Beim Aluboot habe ich mal was von Elektrolyse oder so was ähnlichem gelesen, wenn man es im Wasser liegen lässt. Kennt sich da jemand richtig aus.

Habe mir kürzlich mal ein Micro Fun angeschaut und die hohe Bordwand hat mich wirklich beeindruckt.

Vielleicht könnt ihr mir ja ein paar Erfahrungen mit den beiden Bootstypen schildern. Da das Boot auch viel in Binnengewässern eingesetzt werden soll auf denen Teilweise nur E-Motoren erlaubt sind, habe ich extra was handliches gesucht.


----------



## Pilkman (1. Juli 2005)

*AW: Aluboot*

Hallo Pechi24,

bin aufgrund Deines Postings mal auf die Terhi-Seite gesurft und das Microfun macht ja wirklich einen passablen Eindruck... ist mir vorher nie so richtig aufgefallen. #6

Meinst Du aber, dass man damit auch in küstennahen Gewässern auf der Ostsee sicher unterwegs sein kann? Okay, das Freibord scheint wirklich sehr hoch zu sein und mit bis zu 15 PS ist es in Anbetracht der Länge von 315cm im Fall der Fälle bestimmt auch schnell unterwegs. Aber irgendwie wirkt es doch etwas "niedlich" ...  |kopfkrat ... gut, im Vergleich zu einem Schlauchboot von etwas über 3 Metern ist es wohl trotzdem ein Sicherheitsplus.






Quelle: terhi.de


----------



## Bootsmann HH (1. Juli 2005)

*AW: Aluboot*

Moin!

Zu dem Boots oder dem geplanten Einsatzgebiet möchte ich nichts sagen! Ich kenne jedoch die Probleme, die mit Alu-Booten auftreten können.
Wir hatten da mit Segelyachten aus Alu so unsere Erfahrungen. Probleme gibt es nur, wenn Du Dein Boot dauerhaft neben einer Stahlspundwand parkst. Das ist höhere "Chemie"! - Die Elemente im Alu möchten halt lieber zum Stahl - und auf Dauer ist das nicht gut.

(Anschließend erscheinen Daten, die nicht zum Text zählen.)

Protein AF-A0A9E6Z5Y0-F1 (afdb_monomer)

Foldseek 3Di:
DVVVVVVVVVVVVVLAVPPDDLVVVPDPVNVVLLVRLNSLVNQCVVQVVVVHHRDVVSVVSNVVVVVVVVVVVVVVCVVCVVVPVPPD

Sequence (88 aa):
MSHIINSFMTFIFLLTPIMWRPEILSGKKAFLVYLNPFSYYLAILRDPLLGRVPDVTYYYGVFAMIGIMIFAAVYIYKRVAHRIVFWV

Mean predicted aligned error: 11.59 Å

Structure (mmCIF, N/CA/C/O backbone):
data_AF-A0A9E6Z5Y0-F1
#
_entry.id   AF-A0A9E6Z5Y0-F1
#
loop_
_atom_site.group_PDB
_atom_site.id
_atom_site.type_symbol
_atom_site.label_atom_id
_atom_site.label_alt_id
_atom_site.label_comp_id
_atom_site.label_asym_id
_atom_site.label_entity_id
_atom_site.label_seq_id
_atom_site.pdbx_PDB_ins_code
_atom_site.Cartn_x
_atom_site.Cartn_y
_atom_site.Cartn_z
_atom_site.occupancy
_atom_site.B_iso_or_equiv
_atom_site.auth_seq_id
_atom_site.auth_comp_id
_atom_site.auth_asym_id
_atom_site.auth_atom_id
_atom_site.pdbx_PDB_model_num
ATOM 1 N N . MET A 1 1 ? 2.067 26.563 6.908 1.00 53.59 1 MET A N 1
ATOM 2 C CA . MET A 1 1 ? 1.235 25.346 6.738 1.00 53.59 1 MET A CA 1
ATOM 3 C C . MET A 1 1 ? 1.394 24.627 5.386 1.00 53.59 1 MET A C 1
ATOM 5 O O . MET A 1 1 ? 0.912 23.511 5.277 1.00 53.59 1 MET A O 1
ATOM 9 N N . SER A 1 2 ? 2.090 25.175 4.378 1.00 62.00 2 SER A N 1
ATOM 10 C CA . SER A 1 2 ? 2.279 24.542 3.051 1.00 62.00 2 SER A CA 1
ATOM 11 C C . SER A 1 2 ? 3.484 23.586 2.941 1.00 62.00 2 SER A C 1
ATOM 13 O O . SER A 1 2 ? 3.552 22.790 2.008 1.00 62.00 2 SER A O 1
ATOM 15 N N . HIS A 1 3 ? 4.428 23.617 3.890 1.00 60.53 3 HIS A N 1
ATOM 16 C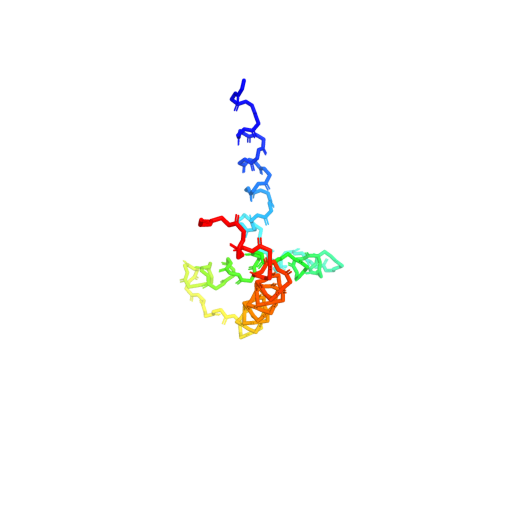 CA . HIS A 1 3 ? 5.652 22.800 3.827 1.00 60.53 3 HIS A CA 1
ATOM 17 C C . HIS A 1 3 ? 5.424 21.318 4.132 1.00 60.53 3 HIS A C 1
ATOM 19 O O . HIS A 1 3 ? 6.102 20.472 3.562 1.00 60.53 3 HIS A O 1
ATOM 25 N N . ILE A 1 4 ? 4.443 20.992 4.980 1.00 72.31 4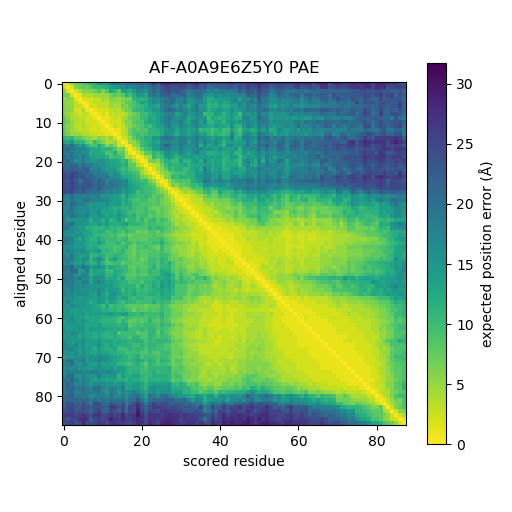 ILE A N 1
ATOM 26 C CA . ILE A 1 4 ? 4.141 19.598 5.335 1.00 72.31 4 ILE A CA 1
ATOM 27 C C . ILE A 1 4 ? 3.684 18.834 4.097 1.00 72.31 4 ILE A C 1
ATOM 29 O O . ILE A 1 4 ? 4.180 17.745 3.847 1.00 72.31 4 ILE A O 1
ATOM 33 N N . ILE A 1 5 ? 2.806 19.438 3.293 1.00 72.31 5 ILE A N 1
ATOM 34 C CA . ILE A 1 5 ? 2.286 18.838 2.060 1.00 72.31 5 ILE A CA 1
ATOM 35 C C . ILE A 1 5 ? 3.428 18.586 1.068 1.00 72.31 5 ILE A C 1
ATOM 37 O O . ILE A 1 5 ? 3.501 17.513 0.482 1.00 72.31 5 ILE A O 1
ATOM 41 N N . ASN A 1 6 ? 4.361 19.532 0.936 1.00 67.75 6 ASN A N 1
ATOM 42 C CA . ASN A 1 6 ? 5.500 19.411 0.023 1.00 67.75 6 ASN A CA 1
ATOM 43 C C . ASN A 1 6 ? 6.507 18.331 0.470 1.00 67.75 6 ASN A C 1
ATOM 45 O O . ASN A 1 6 ? 6.965 17.520 -0.339 1.00 67.75 6 ASN A O 1
ATOM 49 N N . SER A 1 7 ? 6.791 18.253 1.774 1.00 70.88 7 SER A N 1
ATOM 50 C CA . SER A 1 7 ? 7.616 17.185 2.350 1.00 70.88 7 SER A CA 1
ATOM 51 C C . SER A 1 7 ? 6.940 15.818 2.229 1.00 70.88 7 SER A C 1
ATOM 53 O O . SER A 1 7 ? 7.605 14.844 1.893 1.00 70.88 7 SER A O 1
ATOM 55 N N . PHE A 1 8 ? 5.619 15.738 2.426 1.00 71.69 8 PHE A N 1
ATOM 56 C CA . PHE A 1 8 ? 4.852 14.502 2.249 1.00 71.69 8 PHE A CA 1
ATOM 57 C C . PHE A 1 8 ? 4.812 14.054 0.789 1.00 71.69 8 PHE A C 1
ATOM 59 O O . PHE A 1 8 ? 5.003 12.874 0.517 1.00 71.69 8 PHE A O 1
ATOM 66 N N . MET A 1 9 ? 4.617 14.980 -0.155 1.00 69.19 9 MET A N 1
ATOM 67 C CA . MET A 1 9 ? 4.678 14.682 -1.586 1.00 69.19 9 MET A CA 1
ATOM 68 C C . MET A 1 9 ? 6.058 14.164 -1.981 1.00 69.19 9 MET A C 1
ATOM 70 O O . MET A 1 9 ? 6.138 13.127 -2.629 1.00 69.19 9 MET A O 1
ATOM 74 N N . THR A 1 10 ? 7.136 14.814 -1.531 1.00 66.12 10 THR A N 1
ATOM 75 C CA . THR A 1 10 ? 8.513 14.342 -1.760 1.00 66.12 10 THR A CA 1
ATOM 76 C C . THR A 1 10 ? 8.727 12.945 -1.177 1.00 66.12 10 THR A C 1
ATOM 78 O O . THR A 1 10 ? 9.296 12.079 -1.835 1.00 66.12 10 THR A O 1
ATOM 81 N N . PHE A 1 11 ? 8.228 12.697 0.035 1.00 66.75 11 PHE A N 1
ATOM 82 C CA . PHE A 1 11 ? 8.347 11.403 0.701 1.00 66.75 11 PHE A CA 1
ATOM 83 C C . PHE A 1 11 ? 7.571 10.306 -0.037 1.00 66.75 11 PHE A C 1
ATOM 85 O O . PHE A 1 11 ? 8.108 9.225 -0.253 1.00 66.75 11 PHE A O 1
ATOM 92 N N . ILE A 1 12 ? 6.350 10.600 -0.497 1.00 65.62 12 ILE A N 1
ATOM 93 C CA . ILE A 1 12 ? 5.537 9.701 -1.327 1.00 65.62 12 ILE A CA 1
ATOM 94 C C . ILE A 1 12 ? 6.239 9.425 -2.656 1.00 65.62 12 ILE A C 1
ATOM 96 O O . ILE A 1 12 ? 6.301 8.271 -3.064 1.00 65.62 12 ILE A O 1
ATOM 100 N N . PHE A 1 13 ? 6.812 10.434 -3.311 1.00 64.31 13 PHE A N 1
ATOM 101 C CA . PHE A 1 13 ? 7.547 10.272 -4.570 1.00 64.31 13 PHE A CA 1
ATOM 102 C C . PHE A 1 13 ? 8.834 9.453 -4.408 1.00 64.31 13 PHE A C 1
ATOM 104 O O . PHE A 1 13 ? 9.248 8.753 -5.326 1.00 64.31 13 PHE A O 1
ATOM 111 N N . LEU A 1 14 ? 9.466 9.525 -3.232 1.00 61.28 14 LEU A N 1
ATOM 112 C CA . LEU A 1 14 ? 10.630 8.710 -2.892 1.00 61.28 14 LEU A CA 1
ATOM 113 C C . L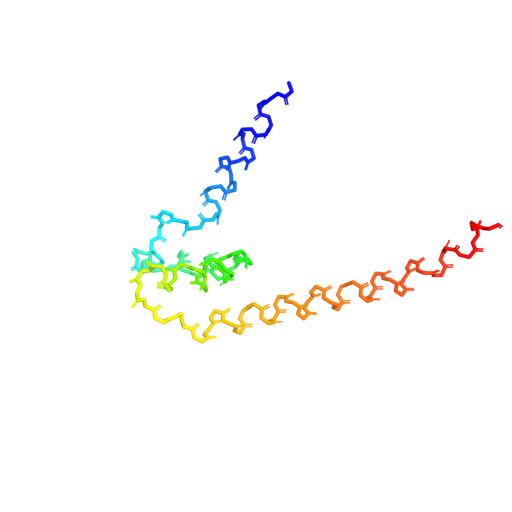EU A 1 14 ? 10.232 7.266 -2.543 1.00 61.28 14 LEU A C 1
ATOM 115 O O . LEU A 1 14 ? 10.958 6.330 -2.873 1.00 61.28 14 LEU A O 1
ATOM 119 N N . LEU A 1 15 ? 9.086 7.083 -1.872 1.00 58.38 15 LEU A N 1
ATOM 120 C CA . LEU A 1 15 ? 8.552 5.769 -1.495 1.00 58.38 15 LEU A CA 1
ATOM 121 C C . LEU A 1 15 ? 7.911 5.022 -2.663 1.00 58.38 15 LEU A C 1
ATOM 123 O O . 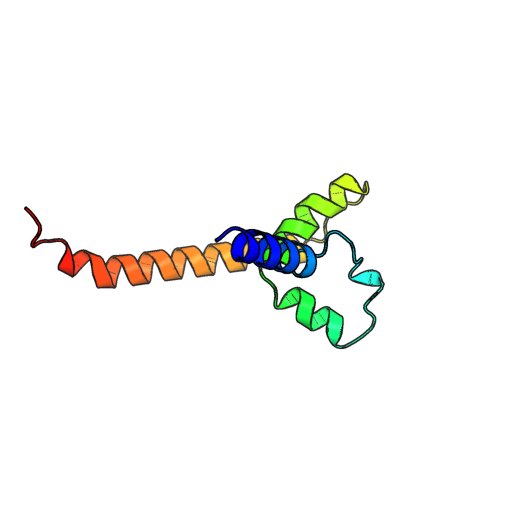LEU A 1 15 ? 7.890 3.792 -2.657 1.00 58.38 15 LEU A O 1
ATOM 127 N N . THR A 1 16 ? 7.343 5.745 -3.624 1.00 58.34 16 THR A N 1
ATOM 128 C CA . THR A 1 16 ? 6.780 5.173 -4.842 1.00 58.34 16 THR A CA 1
ATOM 129 C C . THR A 1 16 ? 7.926 5.006 -5.838 1.00 58.34 16 THR A C 1
ATOM 131 O O . THR A 1 16 ? 8.500 5.997 -6.285 1.00 58.34 16 THR A O 1
ATOM 134 N N . PRO A 1 17 ? 8.338 3.771 -6.186 1.00 55.91 17 PRO A N 1
ATOM 135 C CA . PRO A 1 17 ? 9.484 3.553 -7.057 1.00 55.91 17 PRO A CA 1
ATOM 136 C C . PRO A 1 17 ? 9.066 3.799 -8.514 1.00 55.91 17 PRO A C 1
ATOM 138 O O . PRO A 1 17 ? 9.046 2.891 -9.339 1.00 55.91 17 PRO A O 1
ATOM 141 N N . ILE A 1 18 ? 8.714 5.046 -8.830 1.00 54.75 18 ILE A N 1
ATOM 142 C CA . ILE A 1 18 ? 8.433 5.522 -10.188 1.00 54.75 18 ILE A CA 1
ATOM 143 C C . ILE A 1 18 ? 9.764 5.682 -10.944 1.00 54.75 18 ILE A C 1
ATOM 145 O O . ILE A 1 18 ? 9.859 5.334 -12.117 1.00 54.75 18 ILE A O 1
ATOM 149 N N . MET A 1 19 ? 10.828 6.120 -10.252 1.00 51.03 19 MET A N 1
ATOM 150 C CA . MET A 1 19 ? 12.132 6.440 -10.860 1.00 51.03 19 MET A CA 1
ATOM 151 C C . MET A 1 19 ? 13.159 5.294 -10.846 1.00 51.03 19 MET A C 1
ATOM 153 O O . MET A 1 19 ? 14.127 5.333 -11.600 1.00 51.03 19 MET A O 1
ATOM 157 N N . TRP A 1 20 ? 12.974 4.252 -10.028 1.00 55.16 20 TRP A N 1
ATOM 158 C CA . TRP A 1 20 ? 13.996 3.216 -9.814 1.00 55.16 20 TRP A CA 1
ATOM 159 C C . TRP A 1 20 ? 13.486 1.871 -10.334 1.00 55.16 20 TRP A C 1
ATOM 161 O O . TRP A 1 20 ? 12.422 1.400 -9.935 1.00 55.16 20 TRP A O 1
ATOM 171 N N . ARG A 1 21 ? 14.204 1.243 -11.272 1.00 53.12 21 ARG A N 1
ATOM 172 C CA . ARG A 1 21 ? 13.958 -0.165 -11.631 1.00 53.12 21 ARG A CA 1
ATOM 173 C C . ARG A 1 21 ? 14.458 -1.033 -10.466 1.00 53.12 21 ARG A C 1
ATOM 175 O O . ARG A 1 21 ? 15.630 -0.888 -10.117 1.00 53.12 21 ARG A O 1
ATOM 182 N N . PRO A 1 22 ? 13.642 -1.926 -9.873 1.00 56.38 22 PRO A N 1
ATOM 183 C CA . PRO A 1 22 ? 14.135 -2.878 -8.871 1.00 56.38 22 PRO A CA 1
ATOM 184 C C . PRO A 1 22 ? 15.262 -3.764 -9.433 1.00 56.38 22 PRO A C 1
ATOM 186 O O . PRO A 1 22 ? 16.135 -4.185 -8.684 1.00 56.38 22 PRO A O 1
ATOM 189 N N . GLU A 1 23 ? 15.310 -3.928 -10.759 1.00 55.31 23 GLU A N 1
ATOM 190 C CA . GLU A 1 23 ? 16.376 -4.585 -11.532 1.00 55.31 23 GLU A CA 1
ATOM 191 C C . GLU A 1 23 ? 17.776 -3.963 -11.325 1.00 55.31 23 GLU A C 1
ATOM 193 O O . GLU A 1 23 ? 18.776 -4.647 -11.504 1.00 55.31 23 GLU A O 1
ATOM 198 N N . ILE A 1 24 ? 17.874 -2.681 -10.942 1.00 50.28 24 ILE A N 1
ATOM 199 C CA . ILE A 1 24 ? 19.160 -1.991 -10.698 1.00 50.28 24 ILE A CA 1
ATOM 200 C C . ILE A 1 24 ? 19.631 -2.195 -9.244 1.00 50.28 24 ILE A C 1
ATOM 202 O O . ILE A 1 24 ? 20.810 -2.032 -8.928 1.00 50.28 24 ILE A O 1
ATOM 206 N N . LEU A 1 25 ? 18.727 -2.578 -8.336 1.00 52.81 25 LEU A N 1
ATOM 207 C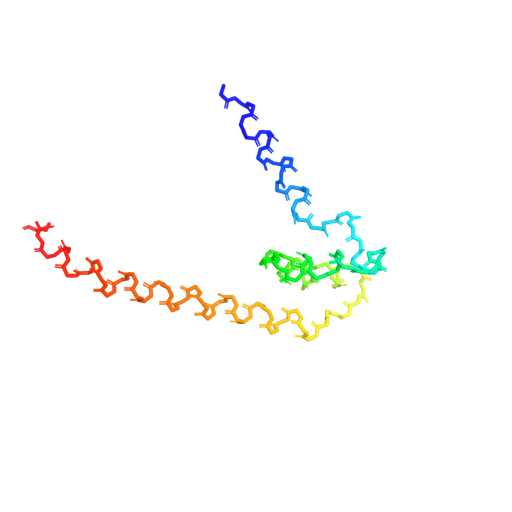 CA . LEU A 1 25 ? 19.036 -2.824 -6.929 1.00 52.81 25 LEU A CA 1
ATOM 208 C C . LEU A 1 25 ? 19.473 -4.284 -6.721 1.00 52.81 25 LEU A C 1
ATOM 210 O O . LEU A 1 25 ? 18.782 -5.079 -6.089 1.00 52.81 25 LEU A O 1
ATOM 214 N N . SER A 1 26 ? 20.662 -4.638 -7.204 1.00 40.00 26 SER A N 1
ATOM 215 C CA . SER A 1 26 ? 21.297 -5.914 -6.854 1.00 40.00 26 SER A CA 1
ATOM 216 C C . SER A 1 26 ? 21.607 -5.969 -5.345 1.00 40.00 26 SER A C 1
ATOM 218 O O . SER A 1 26 ? 22.379 -5.160 -4.829 1.00 40.00 26 SER A O 1
ATOM 220 N N . GLY A 1 27 ? 21.005 -6.921 -4.618 1.00 60.12 27 GLY A N 1
ATOM 221 C CA . GLY A 1 27 ? 21.315 -7.239 -3.211 1.00 60.12 27 GLY A CA 1
ATOM 222 C C . GLY A 1 27 ? 20.203 -6.935 -2.190 1.00 60.12 27 GLY A C 1
ATOM 223 O O . GLY A 1 27 ? 19.041 -6.763 -2.545 1.00 60.12 27 GLY A O 1
ATOM 224 N N . LYS A 1 28 ? 20.556 -6.853 -0.891 1.00 53.22 28 LYS A N 1
ATOM 225 C CA . LYS A 1 28 ? 19.644 -6.711 0.281 1.00 53.22 28 LYS A CA 1
ATOM 226 C C . LYS A 1 28 ? 18.572 -5.609 0.162 1.00 53.22 28 LYS A C 1
ATOM 228 O O . LYS A 1 28 ? 17.562 -5.661 0.858 1.00 53.22 28 LYS A O 1
ATOM 233 N N . LYS A 1 29 ? 18.774 -4.621 -0.715 1.00 57.38 29 LYS A N 1
ATOM 234 C CA . LYS A 1 29 ? 17.820 -3.533 -0.970 1.00 57.38 29 LYS A CA 1
ATOM 235 C C . LYS A 1 29 ? 16.607 -3.969 -1.801 1.00 57.38 29 LYS A C 1
ATOM 237 O O . LYS A 1 29 ? 15.552 -3.370 -1.644 1.00 57.38 29 LYS A O 1
ATOM 242 N N . ALA A 1 30 ? 16.709 -5.038 -2.595 1.00 61.38 30 ALA A N 1
ATOM 243 C CA . ALA A 1 30 ? 15.558 -5.625 -3.283 1.00 61.38 30 ALA A CA 1
ATOM 244 C C . ALA A 1 30 ? 14.507 -6.154 -2.289 1.00 61.38 30 ALA A C 1
ATOM 246 O O . ALA A 1 30 ? 13.311 -5.990 -2.505 1.00 61.38 30 ALA A O 1
ATOM 247 N N . PHE A 1 31 ? 14.937 -6.702 -1.145 1.00 61.78 31 PHE A N 1
ATOM 248 C CA . PHE A 1 31 ? 14.020 -7.180 -0.104 1.00 61.78 31 PHE A CA 1
ATOM 249 C C . PHE A 1 31 ? 13.241 -6.042 0.572 1.00 61.78 31 PHE A C 1
ATOM 251 O O . PHE A 1 31 ? 12.066 -6.190 0.895 1.00 61.78 31 PHE A O 1
ATOM 258 N N . LEU A 1 32 ? 13.871 -4.872 0.722 1.00 64.50 32 LEU A N 1
ATOM 259 C CA . LEU A 1 32 ? 13.216 -3.667 1.239 1.00 64.50 32 LEU A CA 1
ATOM 260 C C . LEU A 1 32 ? 12.097 -3.166 0.312 1.00 64.50 32 LEU A C 1
ATOM 262 O O . LEU A 1 32 ? 11.139 -2.572 0.797 1.00 64.50 32 LEU A O 1
ATOM 266 N N . VAL A 1 33 ? 12.181 -3.439 -0.996 1.00 65.44 33 VAL A N 1
ATOM 267 C CA . VAL A 1 33 ? 11.102 -3.120 -1.946 1.00 65.44 33 VAL A CA 1
ATOM 268 C C . VAL A 1 33 ? 9.877 -3.989 -1.667 1.00 65.44 33 VAL A C 1
ATOM 270 O O . VAL A 1 33 ? 8.784 -3.450 -1.535 1.00 65.44 33 VAL A O 1
ATOM 273 N N . TYR A 1 34 ? 10.062 -5.297 -1.462 1.00 66.75 34 TYR A N 1
ATOM 274 C CA . TYR A 1 34 ? 8.976 -6.216 -1.095 1.00 66.75 34 TYR A CA 1
ATOM 275 C C . TYR A 1 34 ? 8.342 -5.902 0.269 1.00 66.75 34 TYR A C 1
ATOM 277 O O . TYR A 1 34 ? 7.194 -6.264 0.522 1.00 66.75 34 TYR A O 1
ATOM 285 N N . LEU A 1 35 ? 9.051 -5.198 1.153 1.00 69.56 35 LEU A N 1
ATOM 286 C CA . LEU A 1 35 ? 8.484 -4.745 2.423 1.00 69.56 35 LEU A CA 1
ATOM 287 C C . LEU A 1 35 ? 7.469 -3.601 2.242 1.00 69.56 35 LEU A C 1
ATOM 289 O O . LEU A 1 35 ? 6.645 -3.368 3.123 1.00 69.56 35 LEU A O 1
ATOM 293 N N . ASN A 1 36 ? 7.531 -2.869 1.124 1.00 73.56 36 ASN A N 1
ATOM 294 C CA . ASN A 1 36 ? 6.672 -1.721 0.868 1.00 73.56 36 ASN A CA 1
ATOM 295 C C . ASN A 1 36 ? 5.379 -2.152 0.142 1.00 73.56 36 ASN A C 1
ATOM 297 O O . ASN A 1 36 ? 5.444 -2.539 -1.027 1.00 73.56 36 ASN A O 1
ATOM 301 N N . PRO A 1 37 ? 4.197 -2.009 0.770 1.00 72.12 37 PRO A N 1
ATOM 302 C CA . PRO A 1 37 ? 2.904 -2.383 0.189 1.00 72.12 37 PRO A CA 1
ATOM 303 C C . PRO A 1 37 ? 2.612 -1.736 -1.161 1.00 72.12 37 PRO A C 1
ATOM 305 O O . PRO A 1 37 ? 2.038 -2.355 -2.050 1.00 72.12 37 PRO A O 1
ATOM 308 N N . PHE A 1 38 ? 3.011 -0.473 -1.315 1.00 74.50 38 PHE A N 1
ATOM 309 C CA . PHE A 1 38 ? 2.703 0.327 -2.496 1.00 74.50 38 PHE A CA 1
ATOM 310 C C . PHE A 1 38 ? 3.519 -0.104 -3.714 1.00 74.50 38 PHE A C 1
ATOM 312 O O . PHE A 1 38 ? 3.114 0.157 -4.845 1.00 74.50 38 PHE A O 1
ATOM 319 N N . SER A 1 39 ? 4.644 -0.794 -3.497 1.00 75.56 39 SER A N 1
ATOM 320 C CA . SER A 1 39 ? 5.489 -1.290 -4.583 1.00 75.56 39 SER A CA 1
ATOM 321 C C . SER A 1 39 ? 4.754 -2.305 -5.463 1.00 75.56 39 SER A C 1
ATOM 323 O O . SER A 1 39 ? 4.862 -2.229 -6.683 1.00 75.56 39 SER A O 1
ATOM 325 N N . TYR A 1 40 ? 3.942 -3.183 -4.862 1.00 80.75 40 TYR A N 1
ATOM 326 C CA . TYR A 1 40 ? 3.180 -4.216 -5.566 1.00 80.75 40 TYR A CA 1
ATOM 327 C C . TYR A 1 40 ? 2.133 -3.614 -6.511 1.00 80.75 40 TYR A C 1
ATOM 329 O O . TYR A 1 40 ? 2.068 -3.980 -7.682 1.00 80.75 40 TYR A O 1
ATOM 337 N N . TYR A 1 41 ? 1.362 -2.634 -6.032 1.00 79.44 41 TYR A N 1
ATOM 338 C CA . TYR A 1 41 ? 0.368 -1.932 -6.852 1.00 79.44 41 TYR A CA 1
ATOM 339 C C . TYR A 1 41 ? 1.019 -1.143 -7.990 1.00 79.44 41 TYR A C 1
ATOM 341 O O . TYR A 1 41 ? 0.519 -1.131 -9.113 1.00 79.44 41 TYR A O 1
ATOM 349 N N . LEU A 1 42 ? 2.155 -0.500 -7.714 1.00 77.25 42 LEU A N 1
ATOM 350 C CA . LEU A 1 42 ? 2.867 0.281 -8.719 1.00 77.25 42 LEU A CA 1
ATOM 351 C C . LEU A 1 42 ? 3.539 -0.585 -9.775 1.00 77.25 42 LEU A C 1
ATOM 353 O O . LEU A 1 42 ? 3.549 -0.179 -10.929 1.00 77.25 42 LEU A O 1
ATOM 357 N N . ALA A 1 43 ? 4.064 -1.760 -9.423 1.00 76.31 43 ALA A N 1
ATOM 358 C CA . ALA A 1 43 ? 4.637 -2.688 -10.397 1.00 76.31 43 ALA A CA 1
ATOM 359 C C . ALA A 1 43 ? 3.588 -3.133 -11.430 1.00 76.31 43 ALA A C 1
ATOM 361 O O . ALA A 1 43 ? 3.833 -3.049 -12.632 1.00 76.31 43 ALA A O 1
ATOM 362 N N . ILE A 1 44 ? 2.373 -3.461 -10.971 1.00 80.62 44 ILE A N 1
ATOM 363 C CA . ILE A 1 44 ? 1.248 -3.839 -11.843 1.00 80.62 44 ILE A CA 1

Für Dein - geplantes - Boot brauchst Du Dir aber sicher keine Sorgen machen. Man(n) bekommt das Problem auch mit einer Erdung in den Griff. Außerdem wirst Du das Schiffchen ja nicht Tage an einer Spundwand festmachen - also, keine Sorgen wegen "Elektrolyse"...

Wenn Du mal einen AB brachst - schreibe mal ne PN

Grüße - Bootsmann HH


----------



## pechi24 (2. Juli 2005)

*AW: Aluboot*

Habe das Micro Fun auch für Spielzeug gehalten bis ich es mal live im Wasser gesehen habe. Echt nicht verkehrt, da es auch schön breit ist. Natürlich muss man sich beim Tackle mitschleppen etwas zusammen reißen, aber egal.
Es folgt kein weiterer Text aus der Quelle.